:: Data in this exercise

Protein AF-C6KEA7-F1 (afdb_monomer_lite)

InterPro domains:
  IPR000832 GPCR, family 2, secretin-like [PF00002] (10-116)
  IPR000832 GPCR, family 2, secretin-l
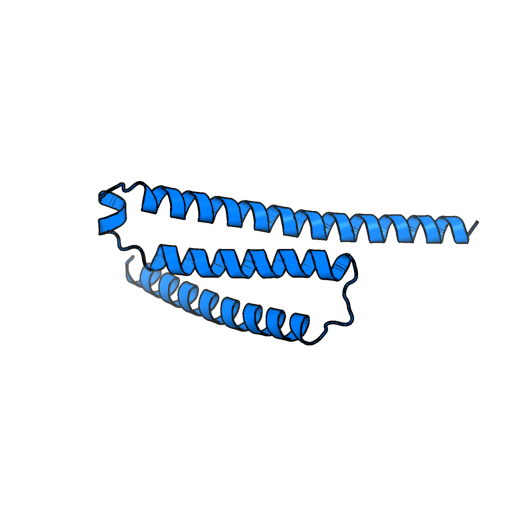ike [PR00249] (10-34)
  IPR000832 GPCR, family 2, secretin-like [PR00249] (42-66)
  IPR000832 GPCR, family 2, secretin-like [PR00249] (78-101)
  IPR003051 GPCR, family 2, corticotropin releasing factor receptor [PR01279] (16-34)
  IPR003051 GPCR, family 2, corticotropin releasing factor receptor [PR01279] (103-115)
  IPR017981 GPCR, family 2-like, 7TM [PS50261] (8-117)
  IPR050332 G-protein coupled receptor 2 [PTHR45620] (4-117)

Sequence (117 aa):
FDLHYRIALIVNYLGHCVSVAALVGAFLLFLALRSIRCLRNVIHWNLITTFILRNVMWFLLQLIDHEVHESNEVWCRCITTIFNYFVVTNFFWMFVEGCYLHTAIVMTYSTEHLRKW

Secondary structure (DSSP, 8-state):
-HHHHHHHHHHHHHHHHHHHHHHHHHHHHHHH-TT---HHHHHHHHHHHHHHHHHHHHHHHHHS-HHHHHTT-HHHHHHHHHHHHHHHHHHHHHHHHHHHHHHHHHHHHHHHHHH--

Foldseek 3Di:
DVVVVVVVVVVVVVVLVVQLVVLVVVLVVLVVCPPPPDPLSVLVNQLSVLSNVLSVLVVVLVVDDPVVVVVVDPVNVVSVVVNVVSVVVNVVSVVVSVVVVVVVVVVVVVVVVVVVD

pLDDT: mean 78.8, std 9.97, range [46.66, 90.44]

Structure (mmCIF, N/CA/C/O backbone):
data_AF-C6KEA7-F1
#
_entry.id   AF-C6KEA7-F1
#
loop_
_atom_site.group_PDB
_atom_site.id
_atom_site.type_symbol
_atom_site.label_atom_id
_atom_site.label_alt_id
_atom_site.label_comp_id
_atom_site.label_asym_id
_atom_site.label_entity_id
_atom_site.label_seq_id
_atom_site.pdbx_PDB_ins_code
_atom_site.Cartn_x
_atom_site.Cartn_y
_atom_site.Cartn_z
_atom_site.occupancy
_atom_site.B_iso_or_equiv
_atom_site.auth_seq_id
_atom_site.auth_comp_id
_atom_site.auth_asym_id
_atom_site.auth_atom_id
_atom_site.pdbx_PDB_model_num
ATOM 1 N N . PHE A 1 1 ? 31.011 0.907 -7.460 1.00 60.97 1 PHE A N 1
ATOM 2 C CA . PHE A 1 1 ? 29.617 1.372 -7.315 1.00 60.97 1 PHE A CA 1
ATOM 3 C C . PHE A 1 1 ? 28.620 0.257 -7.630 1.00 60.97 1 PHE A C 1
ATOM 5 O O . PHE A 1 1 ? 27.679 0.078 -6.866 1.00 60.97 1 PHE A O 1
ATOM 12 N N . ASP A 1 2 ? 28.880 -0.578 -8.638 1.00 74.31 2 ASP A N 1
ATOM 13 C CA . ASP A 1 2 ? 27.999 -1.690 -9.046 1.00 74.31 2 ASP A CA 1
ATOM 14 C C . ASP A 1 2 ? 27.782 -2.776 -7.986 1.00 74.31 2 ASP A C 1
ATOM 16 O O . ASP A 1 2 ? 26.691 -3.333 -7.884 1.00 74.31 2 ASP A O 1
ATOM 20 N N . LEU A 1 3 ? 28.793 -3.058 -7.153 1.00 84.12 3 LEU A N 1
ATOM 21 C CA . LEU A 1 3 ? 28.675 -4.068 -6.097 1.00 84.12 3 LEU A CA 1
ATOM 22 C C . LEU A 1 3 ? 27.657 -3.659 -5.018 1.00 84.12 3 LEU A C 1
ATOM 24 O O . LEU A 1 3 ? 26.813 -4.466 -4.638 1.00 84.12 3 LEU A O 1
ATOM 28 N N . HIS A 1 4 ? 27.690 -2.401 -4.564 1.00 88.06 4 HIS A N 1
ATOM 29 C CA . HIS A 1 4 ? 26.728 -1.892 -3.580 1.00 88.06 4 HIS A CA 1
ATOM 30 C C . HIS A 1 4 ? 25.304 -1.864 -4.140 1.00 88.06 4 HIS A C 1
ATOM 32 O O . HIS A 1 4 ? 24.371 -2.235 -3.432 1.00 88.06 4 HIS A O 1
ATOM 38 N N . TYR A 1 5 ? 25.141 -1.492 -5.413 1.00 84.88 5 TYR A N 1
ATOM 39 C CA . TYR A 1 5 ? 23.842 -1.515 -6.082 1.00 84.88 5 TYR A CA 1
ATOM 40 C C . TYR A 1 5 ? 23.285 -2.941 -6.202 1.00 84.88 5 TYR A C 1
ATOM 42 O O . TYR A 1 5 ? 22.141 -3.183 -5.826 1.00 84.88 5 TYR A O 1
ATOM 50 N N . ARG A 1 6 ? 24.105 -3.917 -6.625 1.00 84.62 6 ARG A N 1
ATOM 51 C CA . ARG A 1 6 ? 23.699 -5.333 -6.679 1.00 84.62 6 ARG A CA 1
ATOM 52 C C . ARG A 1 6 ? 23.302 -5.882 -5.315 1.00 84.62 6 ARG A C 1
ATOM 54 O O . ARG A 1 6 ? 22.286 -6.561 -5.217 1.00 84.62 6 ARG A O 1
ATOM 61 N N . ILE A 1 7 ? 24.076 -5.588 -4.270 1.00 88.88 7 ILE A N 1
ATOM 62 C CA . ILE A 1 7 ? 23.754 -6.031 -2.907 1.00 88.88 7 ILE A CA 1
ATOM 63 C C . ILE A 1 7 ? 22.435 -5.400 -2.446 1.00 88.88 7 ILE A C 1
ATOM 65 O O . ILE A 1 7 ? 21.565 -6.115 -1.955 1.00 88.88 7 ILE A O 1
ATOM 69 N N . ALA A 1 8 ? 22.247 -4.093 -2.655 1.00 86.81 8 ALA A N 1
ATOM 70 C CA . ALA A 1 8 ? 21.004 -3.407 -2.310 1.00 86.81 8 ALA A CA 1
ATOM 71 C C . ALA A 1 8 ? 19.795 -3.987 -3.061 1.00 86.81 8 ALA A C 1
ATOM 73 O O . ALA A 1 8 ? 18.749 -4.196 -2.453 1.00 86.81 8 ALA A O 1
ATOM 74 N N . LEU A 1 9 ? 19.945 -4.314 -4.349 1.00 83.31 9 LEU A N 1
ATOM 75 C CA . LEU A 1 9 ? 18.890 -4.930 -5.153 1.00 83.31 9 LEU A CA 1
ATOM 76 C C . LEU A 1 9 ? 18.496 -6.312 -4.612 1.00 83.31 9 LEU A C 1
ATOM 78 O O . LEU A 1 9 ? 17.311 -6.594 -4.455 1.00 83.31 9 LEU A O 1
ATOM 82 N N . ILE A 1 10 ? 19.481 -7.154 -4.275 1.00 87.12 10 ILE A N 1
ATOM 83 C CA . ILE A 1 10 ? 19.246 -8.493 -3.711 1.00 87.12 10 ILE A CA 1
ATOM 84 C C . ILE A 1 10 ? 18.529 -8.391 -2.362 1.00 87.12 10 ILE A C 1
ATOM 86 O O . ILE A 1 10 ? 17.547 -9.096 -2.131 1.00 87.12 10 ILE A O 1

::::
:: Data in this exercise

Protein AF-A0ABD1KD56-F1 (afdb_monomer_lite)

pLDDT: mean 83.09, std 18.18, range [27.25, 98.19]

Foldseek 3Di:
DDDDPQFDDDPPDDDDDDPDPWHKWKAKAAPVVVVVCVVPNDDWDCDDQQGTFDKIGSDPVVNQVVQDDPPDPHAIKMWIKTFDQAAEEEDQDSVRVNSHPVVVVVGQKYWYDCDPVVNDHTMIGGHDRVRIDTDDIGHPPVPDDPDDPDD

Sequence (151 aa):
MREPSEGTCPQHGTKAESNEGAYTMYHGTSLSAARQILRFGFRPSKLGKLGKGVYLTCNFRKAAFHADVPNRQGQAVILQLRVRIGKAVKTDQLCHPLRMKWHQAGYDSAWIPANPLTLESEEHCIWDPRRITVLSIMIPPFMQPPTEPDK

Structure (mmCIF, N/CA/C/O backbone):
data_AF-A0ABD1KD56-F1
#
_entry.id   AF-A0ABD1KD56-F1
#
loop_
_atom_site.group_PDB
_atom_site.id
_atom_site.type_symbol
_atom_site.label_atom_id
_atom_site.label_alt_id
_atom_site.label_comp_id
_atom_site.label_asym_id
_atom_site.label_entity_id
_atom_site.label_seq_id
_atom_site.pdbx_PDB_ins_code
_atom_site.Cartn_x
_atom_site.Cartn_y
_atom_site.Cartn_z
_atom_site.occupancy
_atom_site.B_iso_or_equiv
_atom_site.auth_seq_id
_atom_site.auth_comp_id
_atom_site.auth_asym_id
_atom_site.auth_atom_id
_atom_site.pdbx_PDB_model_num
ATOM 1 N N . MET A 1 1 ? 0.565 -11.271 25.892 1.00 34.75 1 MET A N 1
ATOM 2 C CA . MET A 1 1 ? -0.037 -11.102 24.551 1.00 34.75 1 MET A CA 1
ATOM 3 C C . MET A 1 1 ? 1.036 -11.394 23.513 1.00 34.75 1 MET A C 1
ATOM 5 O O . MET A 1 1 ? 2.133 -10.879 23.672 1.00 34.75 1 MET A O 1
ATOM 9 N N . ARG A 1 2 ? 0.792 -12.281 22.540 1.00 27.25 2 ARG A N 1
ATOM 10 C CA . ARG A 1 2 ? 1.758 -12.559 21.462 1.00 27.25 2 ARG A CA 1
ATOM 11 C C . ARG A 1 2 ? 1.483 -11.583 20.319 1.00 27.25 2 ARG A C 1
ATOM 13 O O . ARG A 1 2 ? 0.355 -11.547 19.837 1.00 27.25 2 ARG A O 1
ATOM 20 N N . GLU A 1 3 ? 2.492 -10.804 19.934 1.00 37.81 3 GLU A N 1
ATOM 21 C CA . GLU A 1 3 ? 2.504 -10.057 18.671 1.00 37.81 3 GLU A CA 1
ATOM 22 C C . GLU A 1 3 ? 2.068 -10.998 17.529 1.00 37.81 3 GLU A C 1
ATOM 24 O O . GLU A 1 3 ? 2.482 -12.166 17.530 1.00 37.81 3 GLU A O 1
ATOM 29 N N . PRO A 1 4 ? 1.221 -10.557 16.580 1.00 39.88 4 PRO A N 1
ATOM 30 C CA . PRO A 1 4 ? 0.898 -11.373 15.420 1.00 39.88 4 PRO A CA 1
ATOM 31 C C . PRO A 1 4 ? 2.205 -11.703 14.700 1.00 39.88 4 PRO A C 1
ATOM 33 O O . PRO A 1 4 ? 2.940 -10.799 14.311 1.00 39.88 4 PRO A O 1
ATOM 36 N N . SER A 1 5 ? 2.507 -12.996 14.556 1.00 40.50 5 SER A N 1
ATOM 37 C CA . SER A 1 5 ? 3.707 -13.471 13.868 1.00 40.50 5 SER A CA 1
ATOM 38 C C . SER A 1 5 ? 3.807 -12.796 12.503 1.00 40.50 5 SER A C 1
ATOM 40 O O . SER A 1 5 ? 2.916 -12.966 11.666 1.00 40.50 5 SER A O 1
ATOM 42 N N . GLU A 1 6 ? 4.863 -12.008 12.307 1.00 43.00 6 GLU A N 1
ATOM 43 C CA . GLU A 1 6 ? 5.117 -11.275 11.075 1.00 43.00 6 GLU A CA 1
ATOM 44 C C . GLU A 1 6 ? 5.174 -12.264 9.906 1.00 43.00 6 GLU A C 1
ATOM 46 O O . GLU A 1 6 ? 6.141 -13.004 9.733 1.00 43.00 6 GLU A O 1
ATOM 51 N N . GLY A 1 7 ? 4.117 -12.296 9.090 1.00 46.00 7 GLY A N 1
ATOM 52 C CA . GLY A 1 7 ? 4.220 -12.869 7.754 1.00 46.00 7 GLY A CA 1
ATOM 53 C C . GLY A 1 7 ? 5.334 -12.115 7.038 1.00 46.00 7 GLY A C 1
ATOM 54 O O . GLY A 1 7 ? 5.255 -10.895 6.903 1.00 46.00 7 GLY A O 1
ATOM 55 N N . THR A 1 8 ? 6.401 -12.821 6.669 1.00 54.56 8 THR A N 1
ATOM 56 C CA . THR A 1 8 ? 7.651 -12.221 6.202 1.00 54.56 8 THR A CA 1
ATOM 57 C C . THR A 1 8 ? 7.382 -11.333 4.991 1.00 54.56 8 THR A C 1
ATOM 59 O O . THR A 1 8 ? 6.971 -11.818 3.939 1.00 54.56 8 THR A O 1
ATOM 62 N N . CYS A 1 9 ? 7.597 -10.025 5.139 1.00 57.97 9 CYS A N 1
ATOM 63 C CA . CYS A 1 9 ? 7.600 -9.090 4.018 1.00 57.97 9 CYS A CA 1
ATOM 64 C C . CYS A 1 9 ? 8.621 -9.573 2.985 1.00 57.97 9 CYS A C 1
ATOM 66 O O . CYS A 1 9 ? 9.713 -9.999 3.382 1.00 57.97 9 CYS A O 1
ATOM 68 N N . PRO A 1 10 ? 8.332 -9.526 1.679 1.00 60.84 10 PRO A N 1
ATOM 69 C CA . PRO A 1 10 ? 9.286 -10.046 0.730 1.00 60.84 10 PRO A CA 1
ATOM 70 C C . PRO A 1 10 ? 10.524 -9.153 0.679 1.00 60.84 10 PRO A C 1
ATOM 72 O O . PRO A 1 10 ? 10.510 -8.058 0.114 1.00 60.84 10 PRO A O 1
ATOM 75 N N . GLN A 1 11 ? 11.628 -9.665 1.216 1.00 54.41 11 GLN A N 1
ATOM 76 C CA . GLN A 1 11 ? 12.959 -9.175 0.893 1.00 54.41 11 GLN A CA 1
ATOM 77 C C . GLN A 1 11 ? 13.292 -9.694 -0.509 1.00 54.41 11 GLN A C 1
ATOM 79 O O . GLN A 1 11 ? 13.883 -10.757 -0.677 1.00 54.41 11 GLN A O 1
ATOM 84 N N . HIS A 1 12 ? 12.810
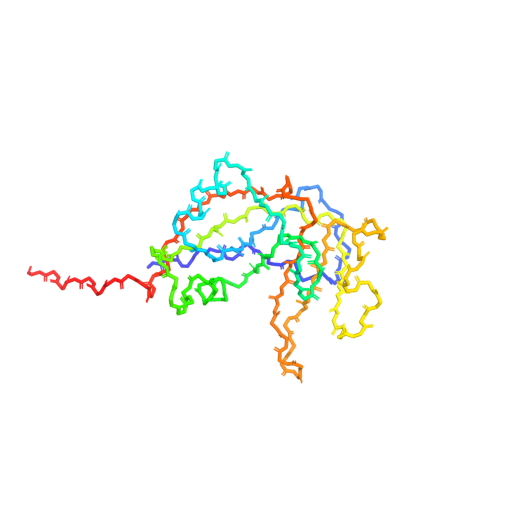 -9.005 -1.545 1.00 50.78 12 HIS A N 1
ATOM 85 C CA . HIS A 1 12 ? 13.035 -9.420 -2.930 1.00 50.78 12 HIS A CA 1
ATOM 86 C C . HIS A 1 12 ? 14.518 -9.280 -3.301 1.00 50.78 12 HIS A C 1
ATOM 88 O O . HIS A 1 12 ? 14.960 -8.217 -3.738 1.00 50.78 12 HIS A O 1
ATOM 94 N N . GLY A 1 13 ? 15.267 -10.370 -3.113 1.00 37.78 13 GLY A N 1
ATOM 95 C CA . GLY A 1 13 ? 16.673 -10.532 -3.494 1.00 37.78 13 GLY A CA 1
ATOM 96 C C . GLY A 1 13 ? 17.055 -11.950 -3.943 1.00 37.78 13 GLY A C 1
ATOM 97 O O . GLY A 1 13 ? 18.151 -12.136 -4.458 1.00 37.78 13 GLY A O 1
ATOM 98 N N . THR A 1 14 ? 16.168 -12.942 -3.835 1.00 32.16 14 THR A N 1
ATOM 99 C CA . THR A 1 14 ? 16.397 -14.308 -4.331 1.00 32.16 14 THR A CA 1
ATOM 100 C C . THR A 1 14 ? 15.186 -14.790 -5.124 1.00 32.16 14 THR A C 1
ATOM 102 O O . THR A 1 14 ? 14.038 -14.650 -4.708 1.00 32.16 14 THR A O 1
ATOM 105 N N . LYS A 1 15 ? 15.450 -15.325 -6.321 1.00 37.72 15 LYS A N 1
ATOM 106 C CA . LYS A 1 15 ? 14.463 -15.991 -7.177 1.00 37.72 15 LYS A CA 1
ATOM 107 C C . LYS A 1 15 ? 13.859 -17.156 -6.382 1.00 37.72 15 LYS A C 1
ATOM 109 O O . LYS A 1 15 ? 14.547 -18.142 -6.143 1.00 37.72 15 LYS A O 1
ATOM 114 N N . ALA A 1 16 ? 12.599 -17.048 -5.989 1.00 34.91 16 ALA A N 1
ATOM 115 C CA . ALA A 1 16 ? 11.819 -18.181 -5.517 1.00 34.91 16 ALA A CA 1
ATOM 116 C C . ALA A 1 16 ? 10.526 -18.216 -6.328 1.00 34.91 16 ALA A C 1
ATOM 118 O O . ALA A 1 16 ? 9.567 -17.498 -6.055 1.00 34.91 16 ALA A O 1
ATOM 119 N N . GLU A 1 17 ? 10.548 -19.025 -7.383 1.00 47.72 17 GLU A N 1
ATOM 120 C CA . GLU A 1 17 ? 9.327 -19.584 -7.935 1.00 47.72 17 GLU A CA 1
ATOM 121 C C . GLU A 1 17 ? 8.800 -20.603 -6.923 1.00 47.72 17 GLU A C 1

::::

# Task directions
A verbatim transcription is needed of the lines above, starting at the line with "ATOM 99 C CA" and ending at the line with "ATOM 119 N N", both included, and of nothing else.

# Reply
ATOM 99 C CA . THR A 1 14 ? 16.397 -14.308 -4.331 1.00 32.16 14 THR A CA 1
ATOM 100 C C . THR A 1 14 ? 15.186 -14.790 -5.124 1.00 32.16 14 THR A C 1
ATOM 102 O O . THR A 1 14 ? 14.038 -14.650 -4.708 1.00 32.16 14 THR A O 1
ATOM 105 N N . LYS A 1 15 ? 15.450 -15.325 -6.321 1.00 37.72 15 LYS A N 1
ATOM 106 C CA . LYS A 1 15 ? 14.463 -15.991 -7.177 1.00 37.72 15 LYS A CA 1
ATOM 107 C C . LYS A 1 15 ? 13.859 -17.156 -6.382 1.00 37.72 15 LYS A C 1
ATOM 109 O O . LYS A 1 15 ? 14.547 -18.142 -6.143 1.00 37.72 15 LYS A O 1
ATOM 114 N N . ALA A 1 16 ? 12.599 -17.048 -5.989 1.00 34.91 16 ALA A N 1
ATOM 115 C CA . ALA A 1 16 ? 11.819 -18.181 -5.517 1.00 34.91 16 ALA A CA 1
ATOM 116 C C . ALA A 1 16 ? 10.526 -18.216 -6.328 1.00 34.91 16 ALA A C 1
ATOM 118 O O . ALA A 1 16 ? 9.567 -17.498 -6.055 1.00 34.91 16 ALA A O 1
ATOM 119 N N . GLU A 1 17 ? 10.548 -19.025 -7.383 1.00 47.72 17 GLU A N 1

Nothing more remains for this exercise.